Kentucky just played its worst game of the season
The 2015-16 season has been an uneven one for the Wildcats, who have shown they are capable of handling Duke and of getting handled by UCLA, of being outplayed by a struggling Ohio State team one week before a competent win over Louisville.
Tuesday night's performance managed to compress that bipolarity into 40 minutes:
Kentucky's first half was its worst of the season, and there's no close contest. It scored on 13 of its 37 possessions, turned the ball over nine times and shot 9-of-28 from the field, 3-of-11 from 3-point range and 6-of-14 from the free throw line. There was no movement, no flow, no play-to-play engagement.
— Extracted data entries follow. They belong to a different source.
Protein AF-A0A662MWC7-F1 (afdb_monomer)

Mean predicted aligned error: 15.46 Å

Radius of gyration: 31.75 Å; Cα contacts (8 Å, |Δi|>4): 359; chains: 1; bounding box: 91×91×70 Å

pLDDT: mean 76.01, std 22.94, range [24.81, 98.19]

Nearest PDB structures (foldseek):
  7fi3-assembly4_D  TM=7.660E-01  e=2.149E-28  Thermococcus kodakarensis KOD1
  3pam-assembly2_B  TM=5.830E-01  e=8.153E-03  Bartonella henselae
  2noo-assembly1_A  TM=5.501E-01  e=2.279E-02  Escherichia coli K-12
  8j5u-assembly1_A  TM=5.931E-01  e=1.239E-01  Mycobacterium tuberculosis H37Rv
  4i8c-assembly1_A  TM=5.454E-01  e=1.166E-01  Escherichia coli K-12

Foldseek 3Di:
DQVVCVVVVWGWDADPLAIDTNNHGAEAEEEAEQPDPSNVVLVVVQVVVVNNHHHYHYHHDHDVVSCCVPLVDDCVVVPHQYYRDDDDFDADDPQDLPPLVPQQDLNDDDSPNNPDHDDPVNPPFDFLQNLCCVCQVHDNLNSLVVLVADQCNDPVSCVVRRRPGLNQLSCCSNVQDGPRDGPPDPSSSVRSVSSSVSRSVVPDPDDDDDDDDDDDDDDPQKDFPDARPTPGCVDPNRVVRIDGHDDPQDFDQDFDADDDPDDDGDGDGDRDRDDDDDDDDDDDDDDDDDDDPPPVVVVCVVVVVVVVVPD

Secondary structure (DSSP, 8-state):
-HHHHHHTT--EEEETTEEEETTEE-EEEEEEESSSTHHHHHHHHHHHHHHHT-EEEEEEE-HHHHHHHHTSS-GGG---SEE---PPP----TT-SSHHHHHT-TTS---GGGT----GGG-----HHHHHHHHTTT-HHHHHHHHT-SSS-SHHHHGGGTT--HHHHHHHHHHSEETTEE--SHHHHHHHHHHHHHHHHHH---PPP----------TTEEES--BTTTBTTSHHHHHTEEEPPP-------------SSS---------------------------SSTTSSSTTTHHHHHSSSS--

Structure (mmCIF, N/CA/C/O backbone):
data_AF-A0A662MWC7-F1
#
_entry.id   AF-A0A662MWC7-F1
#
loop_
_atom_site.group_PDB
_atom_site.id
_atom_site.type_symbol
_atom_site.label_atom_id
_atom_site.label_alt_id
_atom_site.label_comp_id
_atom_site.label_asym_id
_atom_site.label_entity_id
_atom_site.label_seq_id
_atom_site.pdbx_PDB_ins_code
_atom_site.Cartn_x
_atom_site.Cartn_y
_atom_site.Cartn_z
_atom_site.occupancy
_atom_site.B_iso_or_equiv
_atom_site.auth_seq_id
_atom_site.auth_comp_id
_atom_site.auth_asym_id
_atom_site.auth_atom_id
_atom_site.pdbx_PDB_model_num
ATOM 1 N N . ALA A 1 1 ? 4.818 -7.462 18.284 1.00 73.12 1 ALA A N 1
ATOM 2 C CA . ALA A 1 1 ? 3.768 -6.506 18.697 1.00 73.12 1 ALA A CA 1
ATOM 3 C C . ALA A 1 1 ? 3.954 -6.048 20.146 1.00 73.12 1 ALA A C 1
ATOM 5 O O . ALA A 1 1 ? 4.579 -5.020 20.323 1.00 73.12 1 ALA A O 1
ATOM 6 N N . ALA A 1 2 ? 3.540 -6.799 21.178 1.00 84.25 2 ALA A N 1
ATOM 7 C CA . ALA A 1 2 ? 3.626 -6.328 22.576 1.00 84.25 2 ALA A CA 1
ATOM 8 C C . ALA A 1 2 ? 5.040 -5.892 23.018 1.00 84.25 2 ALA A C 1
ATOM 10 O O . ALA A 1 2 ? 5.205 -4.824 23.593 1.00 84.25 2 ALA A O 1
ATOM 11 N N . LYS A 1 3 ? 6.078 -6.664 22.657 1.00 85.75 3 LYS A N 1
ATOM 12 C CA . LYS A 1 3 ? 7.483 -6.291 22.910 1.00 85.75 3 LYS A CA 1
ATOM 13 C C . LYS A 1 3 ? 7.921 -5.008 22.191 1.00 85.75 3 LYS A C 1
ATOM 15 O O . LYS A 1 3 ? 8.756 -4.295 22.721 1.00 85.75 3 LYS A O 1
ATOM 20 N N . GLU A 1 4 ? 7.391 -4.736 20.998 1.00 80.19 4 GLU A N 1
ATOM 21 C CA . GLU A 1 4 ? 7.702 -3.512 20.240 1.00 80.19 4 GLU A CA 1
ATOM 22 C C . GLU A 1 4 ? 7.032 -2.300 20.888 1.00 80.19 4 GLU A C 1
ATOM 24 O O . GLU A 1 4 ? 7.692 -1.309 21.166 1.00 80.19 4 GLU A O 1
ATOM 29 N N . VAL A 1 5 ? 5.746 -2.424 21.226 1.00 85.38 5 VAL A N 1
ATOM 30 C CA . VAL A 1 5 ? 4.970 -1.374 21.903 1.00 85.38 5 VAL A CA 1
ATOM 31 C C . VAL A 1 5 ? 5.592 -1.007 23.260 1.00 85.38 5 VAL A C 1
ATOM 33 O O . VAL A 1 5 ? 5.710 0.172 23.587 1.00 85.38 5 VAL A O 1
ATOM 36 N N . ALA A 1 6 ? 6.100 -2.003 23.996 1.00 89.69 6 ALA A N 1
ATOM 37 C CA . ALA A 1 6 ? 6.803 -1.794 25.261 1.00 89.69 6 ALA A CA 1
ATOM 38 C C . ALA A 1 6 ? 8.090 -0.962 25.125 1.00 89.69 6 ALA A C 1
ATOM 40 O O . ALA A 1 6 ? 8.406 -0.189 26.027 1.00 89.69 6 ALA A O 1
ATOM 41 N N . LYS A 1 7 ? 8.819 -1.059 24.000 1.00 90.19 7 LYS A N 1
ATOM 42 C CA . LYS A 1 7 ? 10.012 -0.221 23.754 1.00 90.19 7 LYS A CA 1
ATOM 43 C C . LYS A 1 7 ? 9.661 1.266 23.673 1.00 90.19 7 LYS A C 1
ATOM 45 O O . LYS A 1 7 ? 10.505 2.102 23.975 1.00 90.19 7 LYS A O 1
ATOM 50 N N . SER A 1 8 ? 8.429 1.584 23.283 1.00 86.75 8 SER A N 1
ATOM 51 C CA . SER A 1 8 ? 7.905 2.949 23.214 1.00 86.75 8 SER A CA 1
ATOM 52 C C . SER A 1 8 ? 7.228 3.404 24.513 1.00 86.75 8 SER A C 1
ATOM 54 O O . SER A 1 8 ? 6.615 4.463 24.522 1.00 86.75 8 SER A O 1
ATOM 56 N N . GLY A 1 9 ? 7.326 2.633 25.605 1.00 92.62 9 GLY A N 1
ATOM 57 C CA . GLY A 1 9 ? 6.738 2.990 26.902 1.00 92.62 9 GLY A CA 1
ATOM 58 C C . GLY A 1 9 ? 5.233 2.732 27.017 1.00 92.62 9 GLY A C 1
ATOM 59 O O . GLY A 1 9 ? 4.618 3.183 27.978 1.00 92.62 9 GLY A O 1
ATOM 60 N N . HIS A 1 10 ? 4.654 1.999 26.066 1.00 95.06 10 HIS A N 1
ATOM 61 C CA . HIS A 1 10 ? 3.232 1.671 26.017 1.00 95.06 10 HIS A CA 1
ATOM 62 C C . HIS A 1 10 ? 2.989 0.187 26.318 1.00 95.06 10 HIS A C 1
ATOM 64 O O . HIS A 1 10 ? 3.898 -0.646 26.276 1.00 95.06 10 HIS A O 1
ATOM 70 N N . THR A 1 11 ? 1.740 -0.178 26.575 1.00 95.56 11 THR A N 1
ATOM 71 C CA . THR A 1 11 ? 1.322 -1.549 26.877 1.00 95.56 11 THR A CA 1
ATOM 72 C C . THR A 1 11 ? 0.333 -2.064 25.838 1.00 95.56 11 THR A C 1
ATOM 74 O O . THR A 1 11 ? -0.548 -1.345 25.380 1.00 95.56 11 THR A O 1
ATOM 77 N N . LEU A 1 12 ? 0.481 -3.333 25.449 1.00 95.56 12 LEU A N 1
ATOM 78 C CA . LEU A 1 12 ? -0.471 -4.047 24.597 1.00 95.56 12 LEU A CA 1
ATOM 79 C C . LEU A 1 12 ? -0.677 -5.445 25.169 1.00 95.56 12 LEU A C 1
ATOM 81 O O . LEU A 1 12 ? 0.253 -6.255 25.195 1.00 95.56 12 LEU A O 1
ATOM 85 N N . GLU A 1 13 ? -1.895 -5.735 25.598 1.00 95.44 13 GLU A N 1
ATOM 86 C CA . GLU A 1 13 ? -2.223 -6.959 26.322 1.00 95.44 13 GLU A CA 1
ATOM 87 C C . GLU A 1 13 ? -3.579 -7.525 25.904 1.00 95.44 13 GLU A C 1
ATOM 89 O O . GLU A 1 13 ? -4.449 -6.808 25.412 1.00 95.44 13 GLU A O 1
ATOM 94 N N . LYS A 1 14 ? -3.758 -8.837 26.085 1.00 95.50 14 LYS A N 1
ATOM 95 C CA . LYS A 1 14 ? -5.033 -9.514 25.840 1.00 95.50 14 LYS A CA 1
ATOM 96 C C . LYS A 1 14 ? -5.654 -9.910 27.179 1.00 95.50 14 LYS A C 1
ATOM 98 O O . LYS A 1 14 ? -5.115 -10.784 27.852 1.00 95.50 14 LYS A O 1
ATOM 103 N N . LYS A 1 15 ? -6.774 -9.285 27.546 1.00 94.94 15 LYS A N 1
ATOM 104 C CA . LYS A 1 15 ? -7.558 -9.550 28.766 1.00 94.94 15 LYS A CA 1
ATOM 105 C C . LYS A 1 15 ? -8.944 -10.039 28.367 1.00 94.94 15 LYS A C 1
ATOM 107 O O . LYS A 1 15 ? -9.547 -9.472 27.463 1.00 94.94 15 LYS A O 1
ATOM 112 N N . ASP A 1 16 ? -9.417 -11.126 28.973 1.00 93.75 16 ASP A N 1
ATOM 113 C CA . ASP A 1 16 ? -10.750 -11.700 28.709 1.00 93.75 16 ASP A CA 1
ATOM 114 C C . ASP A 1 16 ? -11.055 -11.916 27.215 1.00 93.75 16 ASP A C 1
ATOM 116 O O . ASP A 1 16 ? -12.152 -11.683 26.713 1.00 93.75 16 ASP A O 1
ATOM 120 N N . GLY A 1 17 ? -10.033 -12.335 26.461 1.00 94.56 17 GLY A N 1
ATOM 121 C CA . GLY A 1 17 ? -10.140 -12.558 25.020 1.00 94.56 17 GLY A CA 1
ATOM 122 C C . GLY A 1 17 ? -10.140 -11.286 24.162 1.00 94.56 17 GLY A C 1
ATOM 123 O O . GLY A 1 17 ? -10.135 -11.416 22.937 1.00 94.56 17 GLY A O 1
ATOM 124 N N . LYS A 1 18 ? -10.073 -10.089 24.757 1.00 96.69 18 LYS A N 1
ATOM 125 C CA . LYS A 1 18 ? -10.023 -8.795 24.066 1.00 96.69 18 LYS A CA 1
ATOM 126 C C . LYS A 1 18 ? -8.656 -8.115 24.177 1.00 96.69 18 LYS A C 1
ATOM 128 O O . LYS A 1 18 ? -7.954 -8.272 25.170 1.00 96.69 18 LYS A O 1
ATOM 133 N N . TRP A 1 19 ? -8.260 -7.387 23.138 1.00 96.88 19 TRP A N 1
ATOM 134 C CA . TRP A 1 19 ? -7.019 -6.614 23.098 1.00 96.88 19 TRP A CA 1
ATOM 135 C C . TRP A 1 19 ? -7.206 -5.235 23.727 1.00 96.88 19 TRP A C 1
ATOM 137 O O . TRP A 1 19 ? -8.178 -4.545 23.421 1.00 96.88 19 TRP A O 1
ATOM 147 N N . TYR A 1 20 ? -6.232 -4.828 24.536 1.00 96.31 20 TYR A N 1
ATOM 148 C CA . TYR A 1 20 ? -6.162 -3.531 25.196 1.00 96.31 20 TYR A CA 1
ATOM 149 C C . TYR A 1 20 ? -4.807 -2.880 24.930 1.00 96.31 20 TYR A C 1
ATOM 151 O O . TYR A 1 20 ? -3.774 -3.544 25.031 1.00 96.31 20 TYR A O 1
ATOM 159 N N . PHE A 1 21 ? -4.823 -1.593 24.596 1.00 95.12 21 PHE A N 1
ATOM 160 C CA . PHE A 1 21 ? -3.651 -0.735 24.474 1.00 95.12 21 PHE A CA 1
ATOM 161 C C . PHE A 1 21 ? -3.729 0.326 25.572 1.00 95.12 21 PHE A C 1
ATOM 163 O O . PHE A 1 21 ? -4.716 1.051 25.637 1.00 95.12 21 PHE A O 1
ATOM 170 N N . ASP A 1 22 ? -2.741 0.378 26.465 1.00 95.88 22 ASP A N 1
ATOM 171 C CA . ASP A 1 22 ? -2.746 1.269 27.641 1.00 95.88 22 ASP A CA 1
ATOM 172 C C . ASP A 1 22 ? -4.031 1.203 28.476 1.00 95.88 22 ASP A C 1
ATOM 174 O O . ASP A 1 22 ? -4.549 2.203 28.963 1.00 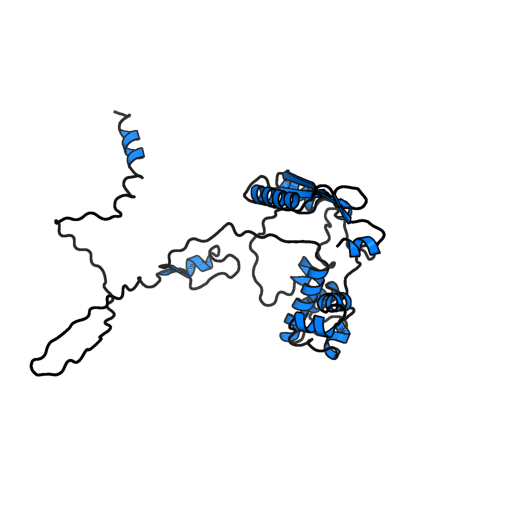95.88 22 ASP A O 1
ATOM 178 N N . GLY A 1 23 ? -4.556 -0.012 28.645 1.00 95.00 23 GLY A N 1
ATOM 179 C CA . GLY A 1 23 ? -5.786 -0.261 29.397 1.00 95.00 23 GLY A CA 1
ATOM 180 C C . GLY A 1 23 ? -7.081 0.062 28.644 1.00 95.00 23 GLY A C 1
ATOM 181 O O . GLY A 1 23 ? -8.147 -0.319 29.122 1.00 95.00 23 GLY A O 1
ATOM 182 N N . GLU A 1 24 ? -7.012 0.660 27.453 1.00 95.62 24 GLU A N 1
ATOM 183 C CA . GLU A 1 24 ? -8.168 0.962 26.605 1.00 95.62 24 GLU A CA 1
ATOM 184 C C . GLU A 1 24 ? -8.395 -0.137 25.553 1.00 95.62 24 GLU A C 1
ATOM 186 O O . GLU A 1 24 ? -7.431 -0.615 24.948 1.00 95.62 24 GLU A O 1
ATOM 191 N N . PRO A 1 25 ? -9.643 -0.569 25.286 1.00 95.44 25 PRO A N 1
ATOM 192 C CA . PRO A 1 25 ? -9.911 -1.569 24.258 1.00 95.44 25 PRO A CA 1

And that general ethos carried over to the defensive end, where LSU, despite hardly setting the world alight in its own right, couldn't help but find open perimeter looks and easy finishes around the rim. UK trailed 37-27 at the half despite Simmons, who picked up his second foul with nine minutes to play, sitting for all but eight minutes and scoring just two points.
The Wildcats weren't immediately better in the second half. Alex Poythress couldn't keep himself from committing needless fouls, picking up his fourth with just under 14 minutes left and his fifth at the 7:29 mark. But they were, eventually, much sharper, more aggressive and much more cohesive on the defensive end. LSU's lead dwindled accordingly. It appeared that the Kentucky team that looked so sound against a good, if not great, Louisville team was slowly but surely waking up. The breakthrough seemed imminent. And then, it just never came.
At halftime, Calipari assured the broadcast audience that Kentucky was OK -- look how bad it had played, and it was only down by 10. It was a positive thought. It didn't work out. Whatever minor signs UK showed in the second half were quickly swept away.
LSU looked better. Kentucky just looked normal.